Il finit par se retourner et me détaille l’état de mon os reconstruit. Il me dit :
« Il est très court, mais je peux tout de même aller de l’avant. »

C’était la phrase que j’espérais entendre. J’étais comblé.

Il m’a bien sûr expliqué les risques, et aussi les autres options :
– soit une prothèse plus fonctionnelle, qui me permettrait de retrouver une bonne mobilité rapidement.
– soit l’opération, un peu plus longue à récupérer, mais offrant un résultat plus durable.

Je lui ai répondu que ma décision était prise depuis longtemps. J’étais prêt.

J’ai rempli un long formulaire (plus de dix pages !) ainsi qu’un document de consentement, lui permettant de concevoir la tige personnalisée. Il la soumettra ensuite à Santé Canada pour approbation, avant de l’envoyer à la compagnie qui la fabriquera.

En résumé :
– 3 semaines pour l’approbation par Santé Canada
– 3 mois de fabrication
– Une chirurgie prévue entre octobre et novembre
– Une reprise de la marche possible en mars prochain

Au printemps, je serai debout. C’est fou, non ?


Les efforts finissent toujours par porter leurs fruits. Avec les années, je l’ai constaté encore et encore. Il faut parfois une grande dose de patience et de résilience, mais pour moi, baisser les bras n’a jamais été une option.

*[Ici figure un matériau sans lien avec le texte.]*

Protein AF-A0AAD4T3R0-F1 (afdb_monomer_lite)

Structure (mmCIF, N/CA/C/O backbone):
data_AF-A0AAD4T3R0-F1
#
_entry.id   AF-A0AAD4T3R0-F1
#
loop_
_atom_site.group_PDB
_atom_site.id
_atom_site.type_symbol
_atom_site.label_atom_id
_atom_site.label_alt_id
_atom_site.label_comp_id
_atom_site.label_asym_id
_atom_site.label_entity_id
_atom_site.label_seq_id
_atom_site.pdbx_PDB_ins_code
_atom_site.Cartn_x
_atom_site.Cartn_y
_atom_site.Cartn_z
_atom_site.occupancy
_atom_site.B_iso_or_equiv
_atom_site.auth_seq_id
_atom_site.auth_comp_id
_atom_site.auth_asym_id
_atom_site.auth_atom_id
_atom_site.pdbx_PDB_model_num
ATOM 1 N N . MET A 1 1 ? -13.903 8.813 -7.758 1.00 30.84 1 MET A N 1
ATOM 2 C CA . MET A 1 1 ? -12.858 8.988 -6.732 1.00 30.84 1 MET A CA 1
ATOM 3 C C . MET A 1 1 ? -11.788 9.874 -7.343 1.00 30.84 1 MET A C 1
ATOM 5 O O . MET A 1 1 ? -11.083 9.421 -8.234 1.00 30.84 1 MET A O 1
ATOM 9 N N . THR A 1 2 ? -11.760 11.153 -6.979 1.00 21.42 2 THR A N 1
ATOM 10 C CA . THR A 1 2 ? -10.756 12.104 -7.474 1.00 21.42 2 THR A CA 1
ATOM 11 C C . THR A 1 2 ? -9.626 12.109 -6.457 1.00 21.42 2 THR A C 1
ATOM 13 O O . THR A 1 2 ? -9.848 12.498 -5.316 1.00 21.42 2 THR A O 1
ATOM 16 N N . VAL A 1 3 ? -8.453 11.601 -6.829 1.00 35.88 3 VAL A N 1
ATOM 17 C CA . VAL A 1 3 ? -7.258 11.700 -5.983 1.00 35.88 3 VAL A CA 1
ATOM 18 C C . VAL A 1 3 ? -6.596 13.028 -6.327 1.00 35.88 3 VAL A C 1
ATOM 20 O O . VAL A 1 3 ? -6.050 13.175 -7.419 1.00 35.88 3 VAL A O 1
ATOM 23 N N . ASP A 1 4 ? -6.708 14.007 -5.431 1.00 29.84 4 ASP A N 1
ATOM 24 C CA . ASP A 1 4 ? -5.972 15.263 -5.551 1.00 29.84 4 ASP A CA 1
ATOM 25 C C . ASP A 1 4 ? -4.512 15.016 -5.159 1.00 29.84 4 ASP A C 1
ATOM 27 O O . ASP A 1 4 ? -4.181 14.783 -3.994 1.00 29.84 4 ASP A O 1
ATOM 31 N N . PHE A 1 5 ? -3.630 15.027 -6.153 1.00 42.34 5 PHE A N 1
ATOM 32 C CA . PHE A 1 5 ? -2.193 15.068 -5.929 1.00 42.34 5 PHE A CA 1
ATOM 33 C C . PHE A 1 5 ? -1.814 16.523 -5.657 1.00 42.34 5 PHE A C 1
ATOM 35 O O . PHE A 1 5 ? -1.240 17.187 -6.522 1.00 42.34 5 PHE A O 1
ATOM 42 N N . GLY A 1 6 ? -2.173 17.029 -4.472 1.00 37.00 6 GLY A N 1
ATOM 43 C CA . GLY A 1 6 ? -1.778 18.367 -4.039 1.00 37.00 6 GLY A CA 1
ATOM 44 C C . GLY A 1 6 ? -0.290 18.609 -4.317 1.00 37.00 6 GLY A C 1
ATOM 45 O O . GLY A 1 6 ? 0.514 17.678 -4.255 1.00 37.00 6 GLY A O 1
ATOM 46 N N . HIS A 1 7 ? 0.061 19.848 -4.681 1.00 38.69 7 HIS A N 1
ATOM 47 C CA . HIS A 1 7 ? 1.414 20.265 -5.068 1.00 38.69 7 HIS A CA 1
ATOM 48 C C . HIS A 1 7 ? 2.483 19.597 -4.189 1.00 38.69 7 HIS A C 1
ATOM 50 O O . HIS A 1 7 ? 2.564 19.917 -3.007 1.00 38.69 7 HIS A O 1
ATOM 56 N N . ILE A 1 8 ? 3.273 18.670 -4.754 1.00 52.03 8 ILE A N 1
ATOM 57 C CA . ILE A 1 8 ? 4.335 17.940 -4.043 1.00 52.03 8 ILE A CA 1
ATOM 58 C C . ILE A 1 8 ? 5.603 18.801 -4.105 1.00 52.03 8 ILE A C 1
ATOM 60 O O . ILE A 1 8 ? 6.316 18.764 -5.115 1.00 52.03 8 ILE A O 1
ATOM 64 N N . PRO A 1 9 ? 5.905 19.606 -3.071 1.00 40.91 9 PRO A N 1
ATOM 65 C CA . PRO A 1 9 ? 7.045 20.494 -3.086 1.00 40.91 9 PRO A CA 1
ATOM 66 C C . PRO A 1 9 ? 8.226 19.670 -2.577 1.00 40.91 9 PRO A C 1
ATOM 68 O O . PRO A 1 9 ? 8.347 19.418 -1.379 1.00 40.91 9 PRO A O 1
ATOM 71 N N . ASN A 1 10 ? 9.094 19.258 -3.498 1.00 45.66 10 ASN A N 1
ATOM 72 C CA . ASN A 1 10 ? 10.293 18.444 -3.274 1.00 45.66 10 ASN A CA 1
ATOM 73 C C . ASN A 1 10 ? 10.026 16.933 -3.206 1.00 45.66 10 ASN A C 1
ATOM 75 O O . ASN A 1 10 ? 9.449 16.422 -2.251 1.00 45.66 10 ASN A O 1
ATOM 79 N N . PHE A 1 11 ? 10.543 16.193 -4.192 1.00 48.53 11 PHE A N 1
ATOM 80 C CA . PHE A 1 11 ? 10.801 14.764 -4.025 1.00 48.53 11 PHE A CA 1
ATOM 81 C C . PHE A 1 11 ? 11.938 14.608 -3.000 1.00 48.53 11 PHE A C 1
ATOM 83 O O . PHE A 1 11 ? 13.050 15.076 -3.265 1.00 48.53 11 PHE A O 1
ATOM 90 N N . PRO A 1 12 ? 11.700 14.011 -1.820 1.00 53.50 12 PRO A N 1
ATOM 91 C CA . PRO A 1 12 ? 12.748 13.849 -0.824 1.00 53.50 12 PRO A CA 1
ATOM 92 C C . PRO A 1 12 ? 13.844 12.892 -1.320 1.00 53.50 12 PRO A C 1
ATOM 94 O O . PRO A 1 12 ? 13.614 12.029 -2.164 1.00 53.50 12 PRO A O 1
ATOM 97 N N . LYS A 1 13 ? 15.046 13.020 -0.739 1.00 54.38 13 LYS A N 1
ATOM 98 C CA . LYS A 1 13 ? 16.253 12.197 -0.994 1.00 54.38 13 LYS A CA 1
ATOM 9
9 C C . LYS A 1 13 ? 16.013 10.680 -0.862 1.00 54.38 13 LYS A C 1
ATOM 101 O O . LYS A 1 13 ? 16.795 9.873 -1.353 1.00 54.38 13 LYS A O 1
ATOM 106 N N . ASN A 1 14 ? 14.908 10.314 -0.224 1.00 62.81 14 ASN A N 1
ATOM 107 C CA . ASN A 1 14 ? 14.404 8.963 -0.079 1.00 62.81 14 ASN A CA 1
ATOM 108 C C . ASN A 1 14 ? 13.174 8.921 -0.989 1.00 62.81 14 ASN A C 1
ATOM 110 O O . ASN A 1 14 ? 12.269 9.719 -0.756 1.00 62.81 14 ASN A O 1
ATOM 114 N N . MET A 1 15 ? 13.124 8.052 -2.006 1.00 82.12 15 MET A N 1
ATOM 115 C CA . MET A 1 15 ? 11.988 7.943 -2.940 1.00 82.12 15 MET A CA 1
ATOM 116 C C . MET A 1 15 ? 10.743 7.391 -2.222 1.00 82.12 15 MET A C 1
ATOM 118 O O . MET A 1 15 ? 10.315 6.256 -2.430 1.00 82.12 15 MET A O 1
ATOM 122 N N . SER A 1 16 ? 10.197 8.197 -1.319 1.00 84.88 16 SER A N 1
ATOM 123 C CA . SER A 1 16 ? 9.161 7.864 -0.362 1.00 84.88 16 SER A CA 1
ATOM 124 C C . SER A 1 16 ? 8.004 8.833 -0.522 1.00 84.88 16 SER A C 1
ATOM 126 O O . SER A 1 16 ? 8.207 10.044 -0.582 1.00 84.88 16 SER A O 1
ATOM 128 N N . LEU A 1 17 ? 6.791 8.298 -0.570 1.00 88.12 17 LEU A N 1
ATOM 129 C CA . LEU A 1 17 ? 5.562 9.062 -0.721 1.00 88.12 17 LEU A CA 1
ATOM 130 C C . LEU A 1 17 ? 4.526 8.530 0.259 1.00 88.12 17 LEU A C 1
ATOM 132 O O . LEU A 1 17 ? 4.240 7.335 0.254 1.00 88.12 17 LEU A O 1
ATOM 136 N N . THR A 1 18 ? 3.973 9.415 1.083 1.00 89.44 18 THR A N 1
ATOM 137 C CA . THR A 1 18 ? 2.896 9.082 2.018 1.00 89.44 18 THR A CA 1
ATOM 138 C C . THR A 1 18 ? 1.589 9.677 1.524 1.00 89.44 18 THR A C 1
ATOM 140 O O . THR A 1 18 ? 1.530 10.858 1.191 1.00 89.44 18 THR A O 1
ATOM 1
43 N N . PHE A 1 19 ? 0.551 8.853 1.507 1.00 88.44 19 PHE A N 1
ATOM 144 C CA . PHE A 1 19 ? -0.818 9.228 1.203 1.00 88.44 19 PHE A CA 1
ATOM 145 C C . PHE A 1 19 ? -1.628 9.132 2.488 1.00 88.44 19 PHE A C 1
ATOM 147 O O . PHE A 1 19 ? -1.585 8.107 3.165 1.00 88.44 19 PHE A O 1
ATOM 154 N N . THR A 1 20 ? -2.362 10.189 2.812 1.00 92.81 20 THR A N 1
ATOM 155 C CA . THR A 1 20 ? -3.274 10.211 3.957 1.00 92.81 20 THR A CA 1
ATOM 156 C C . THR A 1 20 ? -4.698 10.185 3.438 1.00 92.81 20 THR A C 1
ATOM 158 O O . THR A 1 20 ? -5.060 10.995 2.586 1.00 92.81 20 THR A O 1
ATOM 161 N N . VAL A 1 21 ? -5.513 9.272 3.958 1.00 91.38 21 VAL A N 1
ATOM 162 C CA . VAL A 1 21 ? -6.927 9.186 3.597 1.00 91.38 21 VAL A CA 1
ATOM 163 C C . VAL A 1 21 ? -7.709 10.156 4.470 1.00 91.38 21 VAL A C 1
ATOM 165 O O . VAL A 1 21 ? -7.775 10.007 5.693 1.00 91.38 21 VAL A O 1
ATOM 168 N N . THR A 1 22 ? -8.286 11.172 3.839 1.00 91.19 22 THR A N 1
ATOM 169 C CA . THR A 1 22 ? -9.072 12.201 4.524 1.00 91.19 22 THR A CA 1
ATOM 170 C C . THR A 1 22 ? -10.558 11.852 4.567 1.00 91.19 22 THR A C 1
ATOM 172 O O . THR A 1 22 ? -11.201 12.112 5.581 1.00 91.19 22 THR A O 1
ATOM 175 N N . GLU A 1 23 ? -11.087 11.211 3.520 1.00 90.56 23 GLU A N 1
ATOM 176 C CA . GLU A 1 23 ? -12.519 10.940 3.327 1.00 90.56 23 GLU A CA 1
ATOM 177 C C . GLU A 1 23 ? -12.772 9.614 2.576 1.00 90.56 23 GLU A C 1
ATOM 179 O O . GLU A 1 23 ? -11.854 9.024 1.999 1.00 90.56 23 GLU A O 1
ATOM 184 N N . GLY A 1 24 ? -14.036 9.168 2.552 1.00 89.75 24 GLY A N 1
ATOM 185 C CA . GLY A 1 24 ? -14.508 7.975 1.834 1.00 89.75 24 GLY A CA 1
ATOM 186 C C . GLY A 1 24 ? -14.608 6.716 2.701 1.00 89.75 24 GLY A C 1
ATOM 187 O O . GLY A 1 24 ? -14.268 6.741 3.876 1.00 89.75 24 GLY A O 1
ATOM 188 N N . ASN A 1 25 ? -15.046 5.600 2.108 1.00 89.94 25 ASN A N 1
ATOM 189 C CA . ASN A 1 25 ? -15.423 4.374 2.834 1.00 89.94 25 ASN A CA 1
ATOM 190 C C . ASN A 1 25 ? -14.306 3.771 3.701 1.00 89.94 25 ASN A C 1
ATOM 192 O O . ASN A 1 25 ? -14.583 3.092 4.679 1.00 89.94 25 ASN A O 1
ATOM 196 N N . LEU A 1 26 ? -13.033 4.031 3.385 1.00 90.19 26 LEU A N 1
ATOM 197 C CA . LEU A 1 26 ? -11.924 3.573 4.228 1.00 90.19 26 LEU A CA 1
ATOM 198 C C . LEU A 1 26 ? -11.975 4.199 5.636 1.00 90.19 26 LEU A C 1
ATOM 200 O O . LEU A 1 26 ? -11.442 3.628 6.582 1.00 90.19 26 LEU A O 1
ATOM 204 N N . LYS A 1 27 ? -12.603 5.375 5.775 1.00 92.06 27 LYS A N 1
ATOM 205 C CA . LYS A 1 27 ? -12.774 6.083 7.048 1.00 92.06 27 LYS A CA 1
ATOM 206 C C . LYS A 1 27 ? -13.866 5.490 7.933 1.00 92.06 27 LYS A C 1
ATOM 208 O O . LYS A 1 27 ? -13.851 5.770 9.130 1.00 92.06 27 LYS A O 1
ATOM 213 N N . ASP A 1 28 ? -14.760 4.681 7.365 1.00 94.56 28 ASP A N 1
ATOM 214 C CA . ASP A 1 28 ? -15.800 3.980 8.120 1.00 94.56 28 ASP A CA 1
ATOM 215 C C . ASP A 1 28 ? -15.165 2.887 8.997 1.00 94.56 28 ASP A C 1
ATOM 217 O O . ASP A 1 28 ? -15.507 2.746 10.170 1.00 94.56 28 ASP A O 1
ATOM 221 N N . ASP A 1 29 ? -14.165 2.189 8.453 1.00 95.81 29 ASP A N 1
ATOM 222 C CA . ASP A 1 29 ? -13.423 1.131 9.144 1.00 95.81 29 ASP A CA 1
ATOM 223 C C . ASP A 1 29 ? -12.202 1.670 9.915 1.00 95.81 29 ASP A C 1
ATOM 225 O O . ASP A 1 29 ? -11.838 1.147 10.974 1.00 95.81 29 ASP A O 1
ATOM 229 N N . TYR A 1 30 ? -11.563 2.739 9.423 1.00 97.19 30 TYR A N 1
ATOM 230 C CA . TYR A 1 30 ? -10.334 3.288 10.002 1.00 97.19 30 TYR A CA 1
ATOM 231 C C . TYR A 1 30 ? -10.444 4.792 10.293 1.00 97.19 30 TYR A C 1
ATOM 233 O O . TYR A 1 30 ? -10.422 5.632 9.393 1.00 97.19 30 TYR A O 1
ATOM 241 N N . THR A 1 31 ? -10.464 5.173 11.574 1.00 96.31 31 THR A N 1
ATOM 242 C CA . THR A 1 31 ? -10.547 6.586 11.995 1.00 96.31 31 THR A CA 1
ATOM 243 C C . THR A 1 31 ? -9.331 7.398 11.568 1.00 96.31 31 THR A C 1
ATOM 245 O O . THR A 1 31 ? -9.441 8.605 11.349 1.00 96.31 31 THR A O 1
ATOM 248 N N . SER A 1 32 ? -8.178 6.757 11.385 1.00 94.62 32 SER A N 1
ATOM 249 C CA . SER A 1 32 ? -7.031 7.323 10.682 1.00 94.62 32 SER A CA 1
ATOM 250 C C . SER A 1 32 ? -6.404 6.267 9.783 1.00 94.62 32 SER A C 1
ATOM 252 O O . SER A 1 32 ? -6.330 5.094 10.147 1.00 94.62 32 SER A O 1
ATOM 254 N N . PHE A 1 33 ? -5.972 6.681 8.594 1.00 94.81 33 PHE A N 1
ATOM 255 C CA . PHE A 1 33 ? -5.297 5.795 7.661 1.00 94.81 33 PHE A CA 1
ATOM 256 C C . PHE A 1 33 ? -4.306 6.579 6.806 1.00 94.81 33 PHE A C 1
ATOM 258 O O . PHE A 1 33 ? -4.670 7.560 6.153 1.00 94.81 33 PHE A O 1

Les doutes, les incertitudes… ils sont là. Mais ils ne font que renforcer ma détermination.
Ce qui compte, c’est de rester connecté à ses émotions, sans se laisser envahir par le déni.

Un petit mot aussi sur ma vie en parallèle : malgré tout ce que je traverse, la vie continue.
Nous avons vendu notre maison, et nous venons de finaliser l’achat de notre future demeure.
Je serai bien installé pour poursuivre, dans un nouvel environnement, cette étape vers une guérison complète.

Je vous donnerai des nouvelles très bientôt.


Bel été à tous !

Alain

C’est une bonne illustration de la méthode, bien que son application diffère d’un individu à l’autre.